This article has participated in the good article call order activity, click to see: back end, big front end double track submission, 20,000 yuan prize pool for you to challenge!

preface

As a developer engaged in SEO work for a long time, the original resources of the website is our capital, but it is difficult to avoid being other crawlers, all crawl away within a few hours, and the game between the crawlers has become a lasting tug of war. In the long-term game, a practical anti-crawler method is also summarized. Although it can not guarantee to prevent 100% of the crawlers, it can also prevent most of the crawlers, or increase the collection cost of the crawlers.

Crawler identification

There are two main identifiers to identify crawlers:

1, user-agent, user header information, normal user access will have browser information, for example

Mozilla / 5.0 (Macintosh; Intel Mac OS X 10_15_7) AppleWebKit/537.36 (KHTML, like Gecko) Chrome/90.0.4430.212 Safari/537.36Copy the code

When a crawler makes a request, if there is no deliberate forgery, it will carry the language identifier used. For example, the python request header is:

Python - requests / 2.25.1Copy the code

If ‘user_agent’ in the php.ini configuration file is open, it will be ‘PHP’. If ‘user_agent’ is not open, it will not be ‘user-agent’

User-agent forgery should be the simplest and cost zero, so unless it is very obvious to intercept directly, it is generally not restricted according to this.

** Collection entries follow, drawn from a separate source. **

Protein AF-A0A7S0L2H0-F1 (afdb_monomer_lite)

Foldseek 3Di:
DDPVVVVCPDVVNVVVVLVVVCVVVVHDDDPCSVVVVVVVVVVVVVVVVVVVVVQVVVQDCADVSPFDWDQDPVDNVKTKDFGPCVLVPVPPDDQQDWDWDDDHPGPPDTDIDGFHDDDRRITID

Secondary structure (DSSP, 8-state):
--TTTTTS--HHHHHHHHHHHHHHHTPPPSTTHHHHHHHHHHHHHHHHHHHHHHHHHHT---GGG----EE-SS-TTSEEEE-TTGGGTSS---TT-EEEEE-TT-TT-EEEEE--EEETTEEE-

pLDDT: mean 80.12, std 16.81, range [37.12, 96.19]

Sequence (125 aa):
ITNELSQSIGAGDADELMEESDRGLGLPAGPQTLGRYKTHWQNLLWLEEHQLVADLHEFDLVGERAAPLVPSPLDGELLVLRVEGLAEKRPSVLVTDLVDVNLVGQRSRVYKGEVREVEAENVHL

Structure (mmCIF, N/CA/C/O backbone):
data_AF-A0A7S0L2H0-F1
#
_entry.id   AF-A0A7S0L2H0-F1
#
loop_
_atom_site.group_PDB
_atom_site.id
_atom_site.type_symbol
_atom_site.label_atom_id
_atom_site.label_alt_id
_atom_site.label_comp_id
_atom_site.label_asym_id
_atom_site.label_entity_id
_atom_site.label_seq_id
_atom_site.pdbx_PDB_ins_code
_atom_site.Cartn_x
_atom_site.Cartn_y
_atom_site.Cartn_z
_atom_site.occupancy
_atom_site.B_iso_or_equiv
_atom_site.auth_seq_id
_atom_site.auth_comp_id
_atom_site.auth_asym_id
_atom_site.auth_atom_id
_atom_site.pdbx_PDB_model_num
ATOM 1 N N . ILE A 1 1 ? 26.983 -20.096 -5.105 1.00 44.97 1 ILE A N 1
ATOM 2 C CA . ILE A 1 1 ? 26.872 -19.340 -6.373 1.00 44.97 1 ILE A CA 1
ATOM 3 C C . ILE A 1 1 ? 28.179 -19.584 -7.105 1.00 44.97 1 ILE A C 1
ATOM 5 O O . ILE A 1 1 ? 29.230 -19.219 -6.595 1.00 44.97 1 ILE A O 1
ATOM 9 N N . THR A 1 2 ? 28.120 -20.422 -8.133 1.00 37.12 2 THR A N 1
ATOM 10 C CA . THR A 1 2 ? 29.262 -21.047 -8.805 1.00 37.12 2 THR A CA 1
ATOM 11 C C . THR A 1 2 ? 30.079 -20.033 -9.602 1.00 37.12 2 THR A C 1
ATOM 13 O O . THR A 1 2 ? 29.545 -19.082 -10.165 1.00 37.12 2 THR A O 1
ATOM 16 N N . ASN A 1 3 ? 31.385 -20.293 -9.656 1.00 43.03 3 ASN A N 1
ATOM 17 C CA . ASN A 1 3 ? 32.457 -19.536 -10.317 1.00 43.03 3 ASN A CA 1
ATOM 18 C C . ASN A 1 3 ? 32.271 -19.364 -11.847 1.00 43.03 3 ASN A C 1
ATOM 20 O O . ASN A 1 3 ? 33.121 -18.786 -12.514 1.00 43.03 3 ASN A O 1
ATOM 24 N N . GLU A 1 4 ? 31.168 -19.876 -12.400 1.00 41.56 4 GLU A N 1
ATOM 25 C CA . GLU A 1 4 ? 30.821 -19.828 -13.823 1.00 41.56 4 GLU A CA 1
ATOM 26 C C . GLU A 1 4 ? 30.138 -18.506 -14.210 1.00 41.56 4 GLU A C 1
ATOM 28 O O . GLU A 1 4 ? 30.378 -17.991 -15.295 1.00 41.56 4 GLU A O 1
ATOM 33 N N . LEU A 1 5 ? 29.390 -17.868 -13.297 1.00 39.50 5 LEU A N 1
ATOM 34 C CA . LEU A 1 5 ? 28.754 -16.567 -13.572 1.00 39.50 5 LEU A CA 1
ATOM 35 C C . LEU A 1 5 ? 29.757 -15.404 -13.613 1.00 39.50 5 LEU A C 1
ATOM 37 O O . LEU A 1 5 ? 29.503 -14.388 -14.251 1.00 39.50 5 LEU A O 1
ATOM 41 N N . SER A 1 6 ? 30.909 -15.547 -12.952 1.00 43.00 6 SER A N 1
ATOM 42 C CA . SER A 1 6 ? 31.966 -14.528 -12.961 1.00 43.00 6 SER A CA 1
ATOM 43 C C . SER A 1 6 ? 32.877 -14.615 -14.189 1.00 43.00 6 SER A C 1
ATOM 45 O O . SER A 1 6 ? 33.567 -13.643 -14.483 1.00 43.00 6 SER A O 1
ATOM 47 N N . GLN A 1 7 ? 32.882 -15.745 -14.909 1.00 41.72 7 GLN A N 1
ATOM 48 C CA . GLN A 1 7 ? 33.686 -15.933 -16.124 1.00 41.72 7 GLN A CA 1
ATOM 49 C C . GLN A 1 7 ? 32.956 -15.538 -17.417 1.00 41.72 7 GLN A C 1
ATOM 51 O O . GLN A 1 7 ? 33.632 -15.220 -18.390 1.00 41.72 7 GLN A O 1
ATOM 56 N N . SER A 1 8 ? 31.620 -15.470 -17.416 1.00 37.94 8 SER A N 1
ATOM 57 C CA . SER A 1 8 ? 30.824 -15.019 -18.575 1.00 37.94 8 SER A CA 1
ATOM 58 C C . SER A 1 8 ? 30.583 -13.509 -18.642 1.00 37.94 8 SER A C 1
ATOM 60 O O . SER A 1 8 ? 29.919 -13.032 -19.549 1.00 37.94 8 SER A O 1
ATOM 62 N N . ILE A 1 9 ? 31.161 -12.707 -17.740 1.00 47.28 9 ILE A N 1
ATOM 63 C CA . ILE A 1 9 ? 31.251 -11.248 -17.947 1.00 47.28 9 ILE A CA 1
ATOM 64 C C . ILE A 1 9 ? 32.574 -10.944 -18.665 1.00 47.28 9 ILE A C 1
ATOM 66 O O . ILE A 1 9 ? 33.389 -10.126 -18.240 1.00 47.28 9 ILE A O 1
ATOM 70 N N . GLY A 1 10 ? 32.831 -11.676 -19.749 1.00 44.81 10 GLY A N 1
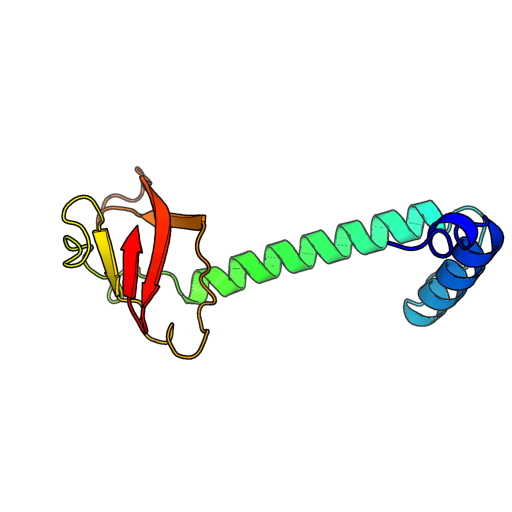ATOM 71 C CA . GLY A 1 10 ? 33.761 -11.228 -20.769 1.00 44.81 10 GLY A CA 1
ATOM 72 C C . GLY A 1 10 ? 33.108 -10.068 -21.512 1.00 44.81 10 GLY A C 1
ATOM 73 O O . GLY A 1 10 ? 31.915 -10.113 -21.798 1.00 44.81 10 GLY A O 1
ATOM 74 N N . ALA A 1 11 ? 33.877 -9.031 -21.838 1.00 50.34 11 ALA A N 1
ATOM 75 C CA . ALA A 1 11 ? 33.375 -7.879 -22.593 1.00 50.34 11 ALA A CA 1
ATOM 76 C C . ALA A 1 11 ? 32.656 -8.272 -23.908 1.00 50.34 11 ALA A C 1
ATOM 78 O O . ALA A 1 11 ? 31.815 -7.517 -24.371 1.00 50.34 11 ALA A O 1
ATOM 79 N N . GLY A 1 12 ? 32.944 -9.458 -24.464 1.00 50.00 12 GLY A N 1
ATOM 80 C CA . GLY A 1 12 ? 32.276 -9.999 -25.654 1.00 50.00 12 GLY A CA 1
ATOM 81 C C . GLY A 1 12 ? 30.844 -10.502 -25.428 1.00 50.00 12 GLY A C 1
ATOM 82 O O . GLY A 1 12 ? 29.982 -10.190 -26.238 1.00 50.00 12 GLY A O 1
ATOM 83 N N . ASP A 1 13 ? 30.561 -11.202 -24.323 1.00 54.72 13 ASP A N 1
ATOM 84 C CA . ASP A 1 13 ? 29.216 -11.745 -24.045 1.00 54.72 13 ASP A CA 1
ATOM 85 C C . ASP A 1 13 ? 28.227 -10.618 -23.705 1.00 54.72 13 ASP A C 1
ATOM 87 O O . ASP A 1 13 ? 27.052 -10.663 -24.065 1.00 54.72 13 ASP A O 1
ATOM 91 N N . ALA A 1 14 ? 28.709 -9.569 -23.031 1.00 55.22 14 ALA A N 1
ATOM 92 C CA . ALA A 1 14 ? 27.906 -8.387 -22.730 1.00 55.22 14 ALA A CA 1
ATOM 93 C C . ALA A 1 14 ? 27.565 -7.585 -23.995 1.00 55.22 14 ALA A C 1
ATOM 95 O O . ALA A 1 14 ? 26.434 -7.124 -24.117 1.00 55.22 14 ALA A O 1
ATOM 96 N N . ASP A 1 15 ? 28.510 -7.446 -24.931 1.00 55.03 15 ASP A N 1
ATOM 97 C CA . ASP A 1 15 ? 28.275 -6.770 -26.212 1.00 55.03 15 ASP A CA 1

2. IP, user access will carry user IP, we can judge whether the same IP is a crawler according to the number of visits in a short period of time, of course, IP can also use proxy IP forgery.

Website Crawler Warning

The main use of Kafka’s high concurrency and stability features, without affecting the premise of the service, to achieve access statistics. The redis ordered list can be used to calculate the IP addresses with the highest traffic volume within the specified period to achieve the purpose of warning. Take the PHP website as an example

1. Judge whether the user IP is in the Redis collection of prohibited IP at the entrance of the website program

$ip = Tools::getClientIp();
$res = $redis->get('ip:f:' . $ip);
if ($res) {
    return false;
}
Copy the code

Tools::getClientIp()

public static function getClientIp()
{
    $ip = ' ';
    if (getenv('HTTP_CLIENT_IP')) {
        $ip = getenv('HTTP_CLIENT_IP');
    } else if (getenv('HTTP_X_FORWARDED_FOR')) {
        $ip = getenv('HTTP_X_FORWARDED_FOR');
        $ips = explode(', '.$ip);
        $ip = $ips[0];
    } else if (getenv('REMOTE_ADDR')) {
        $ip = getenv('REMOTE_ADDR');
    }
    return $ip;
}
Copy the code

Push valid IP addresses to the Kafka message queue. No Kafka can also, you can use other message queues, such as RabbitMq, but because it is a website entry, concurrency is relatively large, Kafka in stability and processing large concurrency has greater advantages, so choose Kafka.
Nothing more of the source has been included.